Cinq points importants sont notamment mis en avant dans cette enquête de la Fédération française de rugby :

  • « La décision d’organiser une séance de récupération dans l’eau sur la plage de Dias Beach a été prise sans considérer la dangerosité du site, en particulier celle liée aux rip currents (courants d’arrachement), aux vagues et aux rochers. »
  • « La FFR s’interroge en outre sur le processus décisionnel ayant conduit à la tenue de cette séance, alors que les risques liés à la plage de Dias Beach ont pu être perçus au moins par un conseiller technique sportif, en amont de la séance, sans pour autant l’avoir annulée. »
  • « Une fois sur place, les panneaux d’avertissement sur la dangerosité du site n’auraient pas été pris en compte, ce qui apparaît particulièrement critiquable au vu des conséquences dramatiques qui en ont résulté. »
  • « La FFR observe que le déroulement et l’encadrement de la séance semblent avoir été mal maîtrisés, faute notamment de consignes claires d’encadrement données aux membres du staff et aux joueurs. »
  • « La FFR s’interroge sur le fait de savoir si une tentative de porter secours à Medhi Narjissi à l’aide de la bouée de sauvetage à disposition aurait pu être envisagée ou si les membres de l’encadrement auraient pu entreprendre directement une quelconque action de secours. Dans la négative, cette circonstance semble confirmer que les conditions en mer étaient particulièrement dangereuses. »

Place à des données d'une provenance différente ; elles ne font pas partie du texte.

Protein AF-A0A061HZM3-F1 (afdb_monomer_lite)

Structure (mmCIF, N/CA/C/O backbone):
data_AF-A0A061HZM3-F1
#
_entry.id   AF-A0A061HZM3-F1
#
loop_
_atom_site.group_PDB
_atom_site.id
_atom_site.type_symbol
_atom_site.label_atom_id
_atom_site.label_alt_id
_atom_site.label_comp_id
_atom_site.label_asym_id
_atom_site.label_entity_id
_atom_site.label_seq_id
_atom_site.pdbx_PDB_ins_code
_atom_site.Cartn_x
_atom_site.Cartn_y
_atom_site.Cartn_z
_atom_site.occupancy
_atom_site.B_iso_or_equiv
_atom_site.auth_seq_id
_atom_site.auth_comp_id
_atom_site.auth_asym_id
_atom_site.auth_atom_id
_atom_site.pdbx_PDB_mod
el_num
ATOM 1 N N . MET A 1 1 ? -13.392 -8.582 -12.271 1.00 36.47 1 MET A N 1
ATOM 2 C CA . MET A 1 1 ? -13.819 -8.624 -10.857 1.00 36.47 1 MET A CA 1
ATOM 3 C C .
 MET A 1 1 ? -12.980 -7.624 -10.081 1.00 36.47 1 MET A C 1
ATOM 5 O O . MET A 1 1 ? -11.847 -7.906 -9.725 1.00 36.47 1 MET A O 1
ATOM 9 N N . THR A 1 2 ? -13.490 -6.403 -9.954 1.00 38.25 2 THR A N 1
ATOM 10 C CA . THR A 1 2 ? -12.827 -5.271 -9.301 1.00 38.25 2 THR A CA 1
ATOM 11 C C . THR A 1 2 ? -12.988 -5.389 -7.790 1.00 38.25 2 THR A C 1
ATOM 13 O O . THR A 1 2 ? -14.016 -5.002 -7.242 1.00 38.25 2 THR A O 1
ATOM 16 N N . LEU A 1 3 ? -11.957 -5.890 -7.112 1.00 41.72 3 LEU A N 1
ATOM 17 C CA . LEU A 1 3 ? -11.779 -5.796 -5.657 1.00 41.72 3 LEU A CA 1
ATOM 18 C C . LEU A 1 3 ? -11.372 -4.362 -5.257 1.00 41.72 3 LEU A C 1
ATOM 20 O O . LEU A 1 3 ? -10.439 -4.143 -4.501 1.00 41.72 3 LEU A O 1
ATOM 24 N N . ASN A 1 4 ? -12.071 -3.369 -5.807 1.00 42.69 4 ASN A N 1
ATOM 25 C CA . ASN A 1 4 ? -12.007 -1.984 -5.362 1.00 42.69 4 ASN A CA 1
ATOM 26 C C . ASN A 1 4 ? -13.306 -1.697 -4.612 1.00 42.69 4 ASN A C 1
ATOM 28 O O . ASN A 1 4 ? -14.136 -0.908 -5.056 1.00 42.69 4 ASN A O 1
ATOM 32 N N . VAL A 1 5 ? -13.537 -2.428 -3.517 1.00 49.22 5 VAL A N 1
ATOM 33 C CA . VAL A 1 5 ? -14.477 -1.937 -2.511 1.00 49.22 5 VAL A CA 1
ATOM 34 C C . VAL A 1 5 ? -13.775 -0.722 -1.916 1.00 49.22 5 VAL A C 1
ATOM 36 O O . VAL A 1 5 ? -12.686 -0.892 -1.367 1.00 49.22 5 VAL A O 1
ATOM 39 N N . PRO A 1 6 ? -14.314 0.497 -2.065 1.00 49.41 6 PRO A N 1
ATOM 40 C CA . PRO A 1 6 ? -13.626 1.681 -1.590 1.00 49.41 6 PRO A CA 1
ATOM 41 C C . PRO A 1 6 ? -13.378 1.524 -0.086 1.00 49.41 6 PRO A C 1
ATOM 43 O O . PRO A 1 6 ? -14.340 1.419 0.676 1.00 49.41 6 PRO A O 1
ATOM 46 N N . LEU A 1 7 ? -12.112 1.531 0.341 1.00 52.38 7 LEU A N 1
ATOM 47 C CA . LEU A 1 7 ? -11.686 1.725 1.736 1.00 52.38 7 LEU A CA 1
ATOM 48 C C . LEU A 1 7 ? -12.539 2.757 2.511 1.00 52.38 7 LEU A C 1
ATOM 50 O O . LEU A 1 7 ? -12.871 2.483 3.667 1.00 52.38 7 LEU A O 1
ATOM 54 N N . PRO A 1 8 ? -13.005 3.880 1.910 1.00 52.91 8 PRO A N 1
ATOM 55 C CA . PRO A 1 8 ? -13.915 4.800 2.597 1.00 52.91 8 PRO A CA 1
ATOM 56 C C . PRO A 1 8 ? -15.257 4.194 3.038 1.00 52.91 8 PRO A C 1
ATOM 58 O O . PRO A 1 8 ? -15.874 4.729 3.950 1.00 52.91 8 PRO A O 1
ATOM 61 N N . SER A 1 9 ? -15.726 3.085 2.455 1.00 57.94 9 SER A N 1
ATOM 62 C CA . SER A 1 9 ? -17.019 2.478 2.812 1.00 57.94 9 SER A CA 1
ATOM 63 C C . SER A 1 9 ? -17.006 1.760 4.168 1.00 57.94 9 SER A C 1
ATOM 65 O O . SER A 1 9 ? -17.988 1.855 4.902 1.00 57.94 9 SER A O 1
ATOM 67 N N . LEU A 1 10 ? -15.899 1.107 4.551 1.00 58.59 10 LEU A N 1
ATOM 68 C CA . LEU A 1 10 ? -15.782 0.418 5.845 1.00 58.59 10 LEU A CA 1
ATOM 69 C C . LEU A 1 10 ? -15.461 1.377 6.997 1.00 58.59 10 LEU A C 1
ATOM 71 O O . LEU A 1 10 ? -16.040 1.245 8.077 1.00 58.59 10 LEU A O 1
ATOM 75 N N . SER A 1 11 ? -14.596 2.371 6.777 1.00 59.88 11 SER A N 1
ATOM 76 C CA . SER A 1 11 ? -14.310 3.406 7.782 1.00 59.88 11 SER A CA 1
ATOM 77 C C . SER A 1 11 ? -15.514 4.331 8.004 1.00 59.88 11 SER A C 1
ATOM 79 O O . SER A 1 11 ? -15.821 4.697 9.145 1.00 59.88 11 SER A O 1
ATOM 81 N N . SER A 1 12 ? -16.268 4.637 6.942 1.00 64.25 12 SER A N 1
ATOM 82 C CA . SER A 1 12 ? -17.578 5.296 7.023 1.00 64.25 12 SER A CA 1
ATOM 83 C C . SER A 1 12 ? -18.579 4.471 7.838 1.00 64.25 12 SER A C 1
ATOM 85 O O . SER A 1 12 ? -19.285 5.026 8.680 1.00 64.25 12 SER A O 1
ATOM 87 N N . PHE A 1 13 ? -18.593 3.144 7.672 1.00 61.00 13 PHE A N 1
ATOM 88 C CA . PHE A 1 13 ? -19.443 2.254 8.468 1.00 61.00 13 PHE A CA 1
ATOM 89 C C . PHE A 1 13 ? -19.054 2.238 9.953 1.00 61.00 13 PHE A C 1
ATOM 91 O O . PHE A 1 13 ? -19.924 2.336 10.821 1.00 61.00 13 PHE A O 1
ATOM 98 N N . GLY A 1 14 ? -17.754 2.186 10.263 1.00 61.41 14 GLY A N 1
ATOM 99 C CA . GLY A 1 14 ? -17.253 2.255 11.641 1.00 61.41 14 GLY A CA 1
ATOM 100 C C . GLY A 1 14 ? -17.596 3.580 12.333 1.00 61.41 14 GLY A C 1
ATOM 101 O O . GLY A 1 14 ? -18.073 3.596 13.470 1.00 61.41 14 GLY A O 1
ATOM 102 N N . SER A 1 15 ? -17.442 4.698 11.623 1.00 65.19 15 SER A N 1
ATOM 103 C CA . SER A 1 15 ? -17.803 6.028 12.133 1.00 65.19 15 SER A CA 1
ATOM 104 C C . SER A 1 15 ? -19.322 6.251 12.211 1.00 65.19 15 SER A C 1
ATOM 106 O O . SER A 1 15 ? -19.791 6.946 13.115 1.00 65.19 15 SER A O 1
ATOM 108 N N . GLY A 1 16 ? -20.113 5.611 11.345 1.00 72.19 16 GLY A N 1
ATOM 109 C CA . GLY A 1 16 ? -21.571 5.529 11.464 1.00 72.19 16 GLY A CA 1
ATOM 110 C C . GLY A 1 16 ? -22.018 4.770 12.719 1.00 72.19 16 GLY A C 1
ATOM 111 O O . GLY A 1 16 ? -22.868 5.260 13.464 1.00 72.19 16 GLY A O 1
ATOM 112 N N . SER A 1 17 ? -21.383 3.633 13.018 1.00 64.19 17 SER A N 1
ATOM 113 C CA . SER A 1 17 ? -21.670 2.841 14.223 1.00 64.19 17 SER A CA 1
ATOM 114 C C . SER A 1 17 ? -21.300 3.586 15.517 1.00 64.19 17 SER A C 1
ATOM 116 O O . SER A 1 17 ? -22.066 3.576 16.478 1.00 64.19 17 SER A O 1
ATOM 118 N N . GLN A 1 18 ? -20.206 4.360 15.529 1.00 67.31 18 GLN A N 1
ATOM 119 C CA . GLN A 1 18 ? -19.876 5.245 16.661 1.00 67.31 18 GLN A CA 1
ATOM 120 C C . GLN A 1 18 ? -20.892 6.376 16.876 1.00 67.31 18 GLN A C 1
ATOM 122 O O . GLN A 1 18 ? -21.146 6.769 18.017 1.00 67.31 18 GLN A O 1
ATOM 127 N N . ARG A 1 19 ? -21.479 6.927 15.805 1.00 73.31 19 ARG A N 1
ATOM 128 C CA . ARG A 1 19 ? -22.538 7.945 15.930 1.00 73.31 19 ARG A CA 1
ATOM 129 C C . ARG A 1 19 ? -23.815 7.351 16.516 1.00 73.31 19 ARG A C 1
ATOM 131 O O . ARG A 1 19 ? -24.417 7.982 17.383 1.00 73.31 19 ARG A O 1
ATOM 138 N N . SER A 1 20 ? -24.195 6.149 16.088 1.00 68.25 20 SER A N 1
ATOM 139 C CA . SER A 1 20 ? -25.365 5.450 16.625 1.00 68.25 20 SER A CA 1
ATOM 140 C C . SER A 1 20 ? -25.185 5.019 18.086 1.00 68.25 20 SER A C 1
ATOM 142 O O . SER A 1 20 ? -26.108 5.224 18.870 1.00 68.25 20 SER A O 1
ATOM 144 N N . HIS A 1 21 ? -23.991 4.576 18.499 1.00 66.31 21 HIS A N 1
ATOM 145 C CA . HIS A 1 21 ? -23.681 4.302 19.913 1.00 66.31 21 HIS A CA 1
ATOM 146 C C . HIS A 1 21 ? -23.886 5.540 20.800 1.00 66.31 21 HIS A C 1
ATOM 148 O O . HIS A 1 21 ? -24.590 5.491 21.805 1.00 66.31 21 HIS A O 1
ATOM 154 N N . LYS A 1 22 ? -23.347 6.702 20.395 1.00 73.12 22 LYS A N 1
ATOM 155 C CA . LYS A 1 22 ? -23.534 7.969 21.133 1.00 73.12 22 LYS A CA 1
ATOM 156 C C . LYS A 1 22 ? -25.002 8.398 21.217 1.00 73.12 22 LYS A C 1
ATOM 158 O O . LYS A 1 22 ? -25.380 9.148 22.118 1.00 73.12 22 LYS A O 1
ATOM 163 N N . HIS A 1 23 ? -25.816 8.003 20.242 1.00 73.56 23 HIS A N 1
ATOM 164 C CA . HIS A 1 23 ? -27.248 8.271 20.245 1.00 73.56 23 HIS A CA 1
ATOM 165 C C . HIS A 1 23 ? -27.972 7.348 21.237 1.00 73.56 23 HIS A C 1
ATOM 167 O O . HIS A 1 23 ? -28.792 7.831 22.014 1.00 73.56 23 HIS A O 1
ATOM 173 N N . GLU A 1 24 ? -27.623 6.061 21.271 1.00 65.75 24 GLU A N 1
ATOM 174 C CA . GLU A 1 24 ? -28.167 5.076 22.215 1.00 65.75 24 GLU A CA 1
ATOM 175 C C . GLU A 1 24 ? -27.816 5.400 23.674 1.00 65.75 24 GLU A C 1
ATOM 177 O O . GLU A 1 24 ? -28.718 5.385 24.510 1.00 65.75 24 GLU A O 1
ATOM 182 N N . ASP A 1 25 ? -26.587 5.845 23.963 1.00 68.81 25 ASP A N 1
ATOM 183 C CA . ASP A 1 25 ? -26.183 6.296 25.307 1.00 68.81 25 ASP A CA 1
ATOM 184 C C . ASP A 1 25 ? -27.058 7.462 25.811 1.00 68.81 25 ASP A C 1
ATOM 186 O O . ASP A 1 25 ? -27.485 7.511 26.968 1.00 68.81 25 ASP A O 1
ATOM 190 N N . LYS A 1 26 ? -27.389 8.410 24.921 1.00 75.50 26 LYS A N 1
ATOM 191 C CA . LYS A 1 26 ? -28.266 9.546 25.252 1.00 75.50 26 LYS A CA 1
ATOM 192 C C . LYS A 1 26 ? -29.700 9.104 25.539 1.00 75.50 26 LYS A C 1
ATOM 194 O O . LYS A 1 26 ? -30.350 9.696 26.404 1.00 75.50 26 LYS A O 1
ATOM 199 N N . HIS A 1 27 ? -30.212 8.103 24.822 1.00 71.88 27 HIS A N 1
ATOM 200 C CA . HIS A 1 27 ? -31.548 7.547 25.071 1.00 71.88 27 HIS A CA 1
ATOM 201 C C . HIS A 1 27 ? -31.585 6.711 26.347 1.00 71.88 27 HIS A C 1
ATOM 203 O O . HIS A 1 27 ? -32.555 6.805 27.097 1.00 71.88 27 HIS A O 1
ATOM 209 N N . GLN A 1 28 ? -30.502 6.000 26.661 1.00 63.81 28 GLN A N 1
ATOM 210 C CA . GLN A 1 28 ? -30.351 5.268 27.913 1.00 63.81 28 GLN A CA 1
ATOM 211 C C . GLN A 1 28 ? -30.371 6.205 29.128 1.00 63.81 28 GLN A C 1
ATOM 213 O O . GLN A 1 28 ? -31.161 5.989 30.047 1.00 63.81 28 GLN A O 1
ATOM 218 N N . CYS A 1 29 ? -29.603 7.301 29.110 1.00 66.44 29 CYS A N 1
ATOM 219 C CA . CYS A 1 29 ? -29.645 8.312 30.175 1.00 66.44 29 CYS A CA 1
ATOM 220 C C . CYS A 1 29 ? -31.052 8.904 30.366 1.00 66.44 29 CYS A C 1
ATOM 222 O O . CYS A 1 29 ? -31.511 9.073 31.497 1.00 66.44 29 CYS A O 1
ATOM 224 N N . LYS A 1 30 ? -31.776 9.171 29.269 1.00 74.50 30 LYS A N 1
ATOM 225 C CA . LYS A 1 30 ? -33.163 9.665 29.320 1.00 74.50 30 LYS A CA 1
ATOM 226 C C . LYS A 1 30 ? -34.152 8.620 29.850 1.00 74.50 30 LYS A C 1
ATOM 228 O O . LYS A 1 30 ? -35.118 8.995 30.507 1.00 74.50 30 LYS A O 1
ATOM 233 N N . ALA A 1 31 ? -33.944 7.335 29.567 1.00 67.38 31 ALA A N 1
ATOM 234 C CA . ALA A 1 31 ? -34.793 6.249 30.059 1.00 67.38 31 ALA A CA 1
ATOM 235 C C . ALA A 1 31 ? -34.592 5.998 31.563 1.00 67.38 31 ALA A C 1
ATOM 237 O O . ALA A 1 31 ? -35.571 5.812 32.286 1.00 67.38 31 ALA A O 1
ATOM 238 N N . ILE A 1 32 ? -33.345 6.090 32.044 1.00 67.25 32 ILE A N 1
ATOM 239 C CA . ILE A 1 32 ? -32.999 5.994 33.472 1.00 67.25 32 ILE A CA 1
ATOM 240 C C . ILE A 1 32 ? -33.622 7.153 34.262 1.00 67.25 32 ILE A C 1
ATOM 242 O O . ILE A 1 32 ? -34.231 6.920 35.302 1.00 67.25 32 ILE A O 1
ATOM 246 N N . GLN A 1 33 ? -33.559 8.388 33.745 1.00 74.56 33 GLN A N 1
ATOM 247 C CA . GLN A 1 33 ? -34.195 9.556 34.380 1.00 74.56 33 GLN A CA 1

Des mesures contre le personnel encadrant

La Fédération française de rugby s’en remet ensuite au ministère des Sports, « qui exerce le pouvoir hiérarchique et disciplinaire sur les conseillers techniques sportifs présents ». Elle le sollicitera pour « qu’il mette fin, sans préavis, aux affectations auprès de lui, des conseillers techniques sportifs en responsabilité lors de ce déplacement, en raison de la rupture de confiance qui résulte, à ce stade, des faits relatés dans ce rapport ».

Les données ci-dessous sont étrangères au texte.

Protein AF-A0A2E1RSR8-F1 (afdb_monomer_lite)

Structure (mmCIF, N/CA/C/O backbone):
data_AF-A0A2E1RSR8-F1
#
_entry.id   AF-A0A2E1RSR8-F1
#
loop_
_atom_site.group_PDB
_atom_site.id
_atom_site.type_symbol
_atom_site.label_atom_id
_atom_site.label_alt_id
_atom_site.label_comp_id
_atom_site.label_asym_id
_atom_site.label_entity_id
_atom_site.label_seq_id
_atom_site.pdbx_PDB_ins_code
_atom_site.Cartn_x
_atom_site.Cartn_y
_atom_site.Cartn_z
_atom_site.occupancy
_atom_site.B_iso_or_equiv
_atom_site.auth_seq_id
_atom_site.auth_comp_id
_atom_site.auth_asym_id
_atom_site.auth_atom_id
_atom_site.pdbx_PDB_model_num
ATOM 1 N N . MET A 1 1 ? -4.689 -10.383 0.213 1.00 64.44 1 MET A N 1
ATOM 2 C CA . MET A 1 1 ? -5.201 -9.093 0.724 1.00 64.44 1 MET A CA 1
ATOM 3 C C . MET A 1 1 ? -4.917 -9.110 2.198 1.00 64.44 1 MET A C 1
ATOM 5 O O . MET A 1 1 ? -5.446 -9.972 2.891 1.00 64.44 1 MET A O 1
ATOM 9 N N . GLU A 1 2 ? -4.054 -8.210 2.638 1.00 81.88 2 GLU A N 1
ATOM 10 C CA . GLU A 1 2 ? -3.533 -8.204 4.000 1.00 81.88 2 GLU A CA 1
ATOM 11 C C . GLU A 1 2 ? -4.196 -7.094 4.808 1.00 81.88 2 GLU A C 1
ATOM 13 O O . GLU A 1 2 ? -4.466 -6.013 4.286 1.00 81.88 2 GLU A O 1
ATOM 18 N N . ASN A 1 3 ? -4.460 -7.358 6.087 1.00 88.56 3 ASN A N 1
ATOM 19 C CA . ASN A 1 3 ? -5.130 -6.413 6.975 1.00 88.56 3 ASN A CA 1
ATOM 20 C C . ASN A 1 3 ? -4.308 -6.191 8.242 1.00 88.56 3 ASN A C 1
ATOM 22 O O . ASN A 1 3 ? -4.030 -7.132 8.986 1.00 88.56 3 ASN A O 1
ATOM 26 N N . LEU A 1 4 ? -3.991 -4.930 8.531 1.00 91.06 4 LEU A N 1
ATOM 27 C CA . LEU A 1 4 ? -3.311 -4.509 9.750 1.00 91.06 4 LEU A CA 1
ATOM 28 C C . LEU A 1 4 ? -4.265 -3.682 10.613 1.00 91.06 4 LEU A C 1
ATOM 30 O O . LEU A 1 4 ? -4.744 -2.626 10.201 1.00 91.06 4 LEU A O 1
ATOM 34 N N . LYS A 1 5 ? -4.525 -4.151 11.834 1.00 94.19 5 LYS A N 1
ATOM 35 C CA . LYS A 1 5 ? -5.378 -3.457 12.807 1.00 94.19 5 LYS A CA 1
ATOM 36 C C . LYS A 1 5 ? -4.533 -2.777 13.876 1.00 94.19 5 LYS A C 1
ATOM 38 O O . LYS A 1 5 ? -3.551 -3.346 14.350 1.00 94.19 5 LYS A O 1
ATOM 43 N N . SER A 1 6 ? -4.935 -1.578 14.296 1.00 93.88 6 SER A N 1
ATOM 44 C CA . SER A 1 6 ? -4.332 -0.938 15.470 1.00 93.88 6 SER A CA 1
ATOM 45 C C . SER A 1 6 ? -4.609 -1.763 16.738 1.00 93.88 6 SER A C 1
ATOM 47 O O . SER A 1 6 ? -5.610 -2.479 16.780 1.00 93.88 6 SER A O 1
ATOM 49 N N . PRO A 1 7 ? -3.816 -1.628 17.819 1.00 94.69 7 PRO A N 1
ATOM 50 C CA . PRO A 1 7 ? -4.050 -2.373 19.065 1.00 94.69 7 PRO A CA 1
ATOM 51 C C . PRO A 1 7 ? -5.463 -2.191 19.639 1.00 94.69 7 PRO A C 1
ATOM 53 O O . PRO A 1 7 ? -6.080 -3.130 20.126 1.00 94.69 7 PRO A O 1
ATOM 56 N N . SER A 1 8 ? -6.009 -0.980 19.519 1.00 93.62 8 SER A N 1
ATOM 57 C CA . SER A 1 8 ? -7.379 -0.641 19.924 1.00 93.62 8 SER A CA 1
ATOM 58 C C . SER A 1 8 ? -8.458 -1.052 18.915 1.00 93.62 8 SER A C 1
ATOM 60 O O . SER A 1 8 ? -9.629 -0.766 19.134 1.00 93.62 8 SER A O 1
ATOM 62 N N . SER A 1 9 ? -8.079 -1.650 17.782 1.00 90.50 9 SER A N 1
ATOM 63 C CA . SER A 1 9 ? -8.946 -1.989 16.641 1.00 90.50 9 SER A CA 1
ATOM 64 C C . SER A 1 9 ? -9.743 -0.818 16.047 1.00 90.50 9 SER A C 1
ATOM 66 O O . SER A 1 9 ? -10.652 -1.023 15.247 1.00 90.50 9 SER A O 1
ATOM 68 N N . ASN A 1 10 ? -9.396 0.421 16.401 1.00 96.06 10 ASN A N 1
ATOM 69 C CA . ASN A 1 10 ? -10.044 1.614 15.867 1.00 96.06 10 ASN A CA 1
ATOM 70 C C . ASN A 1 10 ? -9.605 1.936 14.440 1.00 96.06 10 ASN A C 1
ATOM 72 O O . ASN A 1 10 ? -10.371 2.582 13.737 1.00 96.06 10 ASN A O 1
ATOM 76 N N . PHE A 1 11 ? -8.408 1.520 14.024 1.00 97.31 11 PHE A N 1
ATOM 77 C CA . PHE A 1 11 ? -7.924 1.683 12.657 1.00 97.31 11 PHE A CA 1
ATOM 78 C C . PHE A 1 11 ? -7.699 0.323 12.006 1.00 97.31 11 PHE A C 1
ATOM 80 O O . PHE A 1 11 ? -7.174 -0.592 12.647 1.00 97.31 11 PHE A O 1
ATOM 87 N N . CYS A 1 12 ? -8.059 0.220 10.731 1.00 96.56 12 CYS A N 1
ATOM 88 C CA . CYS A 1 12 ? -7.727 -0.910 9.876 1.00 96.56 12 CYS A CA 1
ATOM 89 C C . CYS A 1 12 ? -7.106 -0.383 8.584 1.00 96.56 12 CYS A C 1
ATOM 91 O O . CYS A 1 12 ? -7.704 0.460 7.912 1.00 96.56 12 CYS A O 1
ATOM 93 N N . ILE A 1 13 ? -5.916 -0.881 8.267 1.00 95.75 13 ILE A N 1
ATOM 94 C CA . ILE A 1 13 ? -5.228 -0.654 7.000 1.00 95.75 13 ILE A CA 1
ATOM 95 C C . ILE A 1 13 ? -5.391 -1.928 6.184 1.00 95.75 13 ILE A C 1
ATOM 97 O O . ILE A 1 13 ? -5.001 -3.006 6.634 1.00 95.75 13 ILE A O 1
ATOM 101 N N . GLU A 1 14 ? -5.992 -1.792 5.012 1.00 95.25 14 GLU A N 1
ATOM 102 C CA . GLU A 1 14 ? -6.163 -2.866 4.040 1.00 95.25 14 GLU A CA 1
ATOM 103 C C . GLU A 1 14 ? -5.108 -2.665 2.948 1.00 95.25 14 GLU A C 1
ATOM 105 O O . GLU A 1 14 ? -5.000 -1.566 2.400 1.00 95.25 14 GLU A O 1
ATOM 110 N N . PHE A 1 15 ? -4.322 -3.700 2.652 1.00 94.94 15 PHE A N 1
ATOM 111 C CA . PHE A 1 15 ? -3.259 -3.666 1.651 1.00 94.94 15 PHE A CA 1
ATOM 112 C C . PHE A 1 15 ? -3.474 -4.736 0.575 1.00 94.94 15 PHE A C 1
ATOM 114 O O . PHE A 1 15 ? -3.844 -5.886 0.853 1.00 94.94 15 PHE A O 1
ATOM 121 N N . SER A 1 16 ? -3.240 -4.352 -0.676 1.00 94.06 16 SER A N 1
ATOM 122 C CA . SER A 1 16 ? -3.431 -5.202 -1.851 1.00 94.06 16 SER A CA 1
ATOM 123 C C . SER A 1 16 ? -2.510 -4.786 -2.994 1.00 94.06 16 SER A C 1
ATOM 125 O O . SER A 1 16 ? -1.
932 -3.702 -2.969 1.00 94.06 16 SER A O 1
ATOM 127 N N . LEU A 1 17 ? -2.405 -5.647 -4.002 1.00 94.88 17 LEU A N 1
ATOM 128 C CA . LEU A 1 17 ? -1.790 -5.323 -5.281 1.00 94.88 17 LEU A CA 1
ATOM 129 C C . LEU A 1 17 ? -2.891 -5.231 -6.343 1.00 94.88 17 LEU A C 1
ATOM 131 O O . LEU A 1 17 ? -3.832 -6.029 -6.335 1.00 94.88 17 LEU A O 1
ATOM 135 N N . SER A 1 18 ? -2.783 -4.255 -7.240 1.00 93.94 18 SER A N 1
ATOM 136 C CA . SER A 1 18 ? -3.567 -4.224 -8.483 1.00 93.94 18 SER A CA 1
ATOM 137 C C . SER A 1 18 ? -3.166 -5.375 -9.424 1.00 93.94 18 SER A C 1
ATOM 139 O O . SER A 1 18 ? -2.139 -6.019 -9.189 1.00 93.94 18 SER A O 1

Par ailleurs, la FFR va instruire « dans le cadre juridique approprié, l’opportunité de prendre des mesures à l’encontre des autres personnes ayant encadré l’équipe de France U18, quel que soit leur statut (CTS, salarié, bénévole ou prestataire) » et mènera « une profonde réflexion, dans la limite de ses compétences réglementaires, relative à la simplification des chaînes de commandement des équipes de France, aux conditions d’encadrement des équipes de France et à la maîtrise de procédures d’urgence appropriées en cas d’accident ».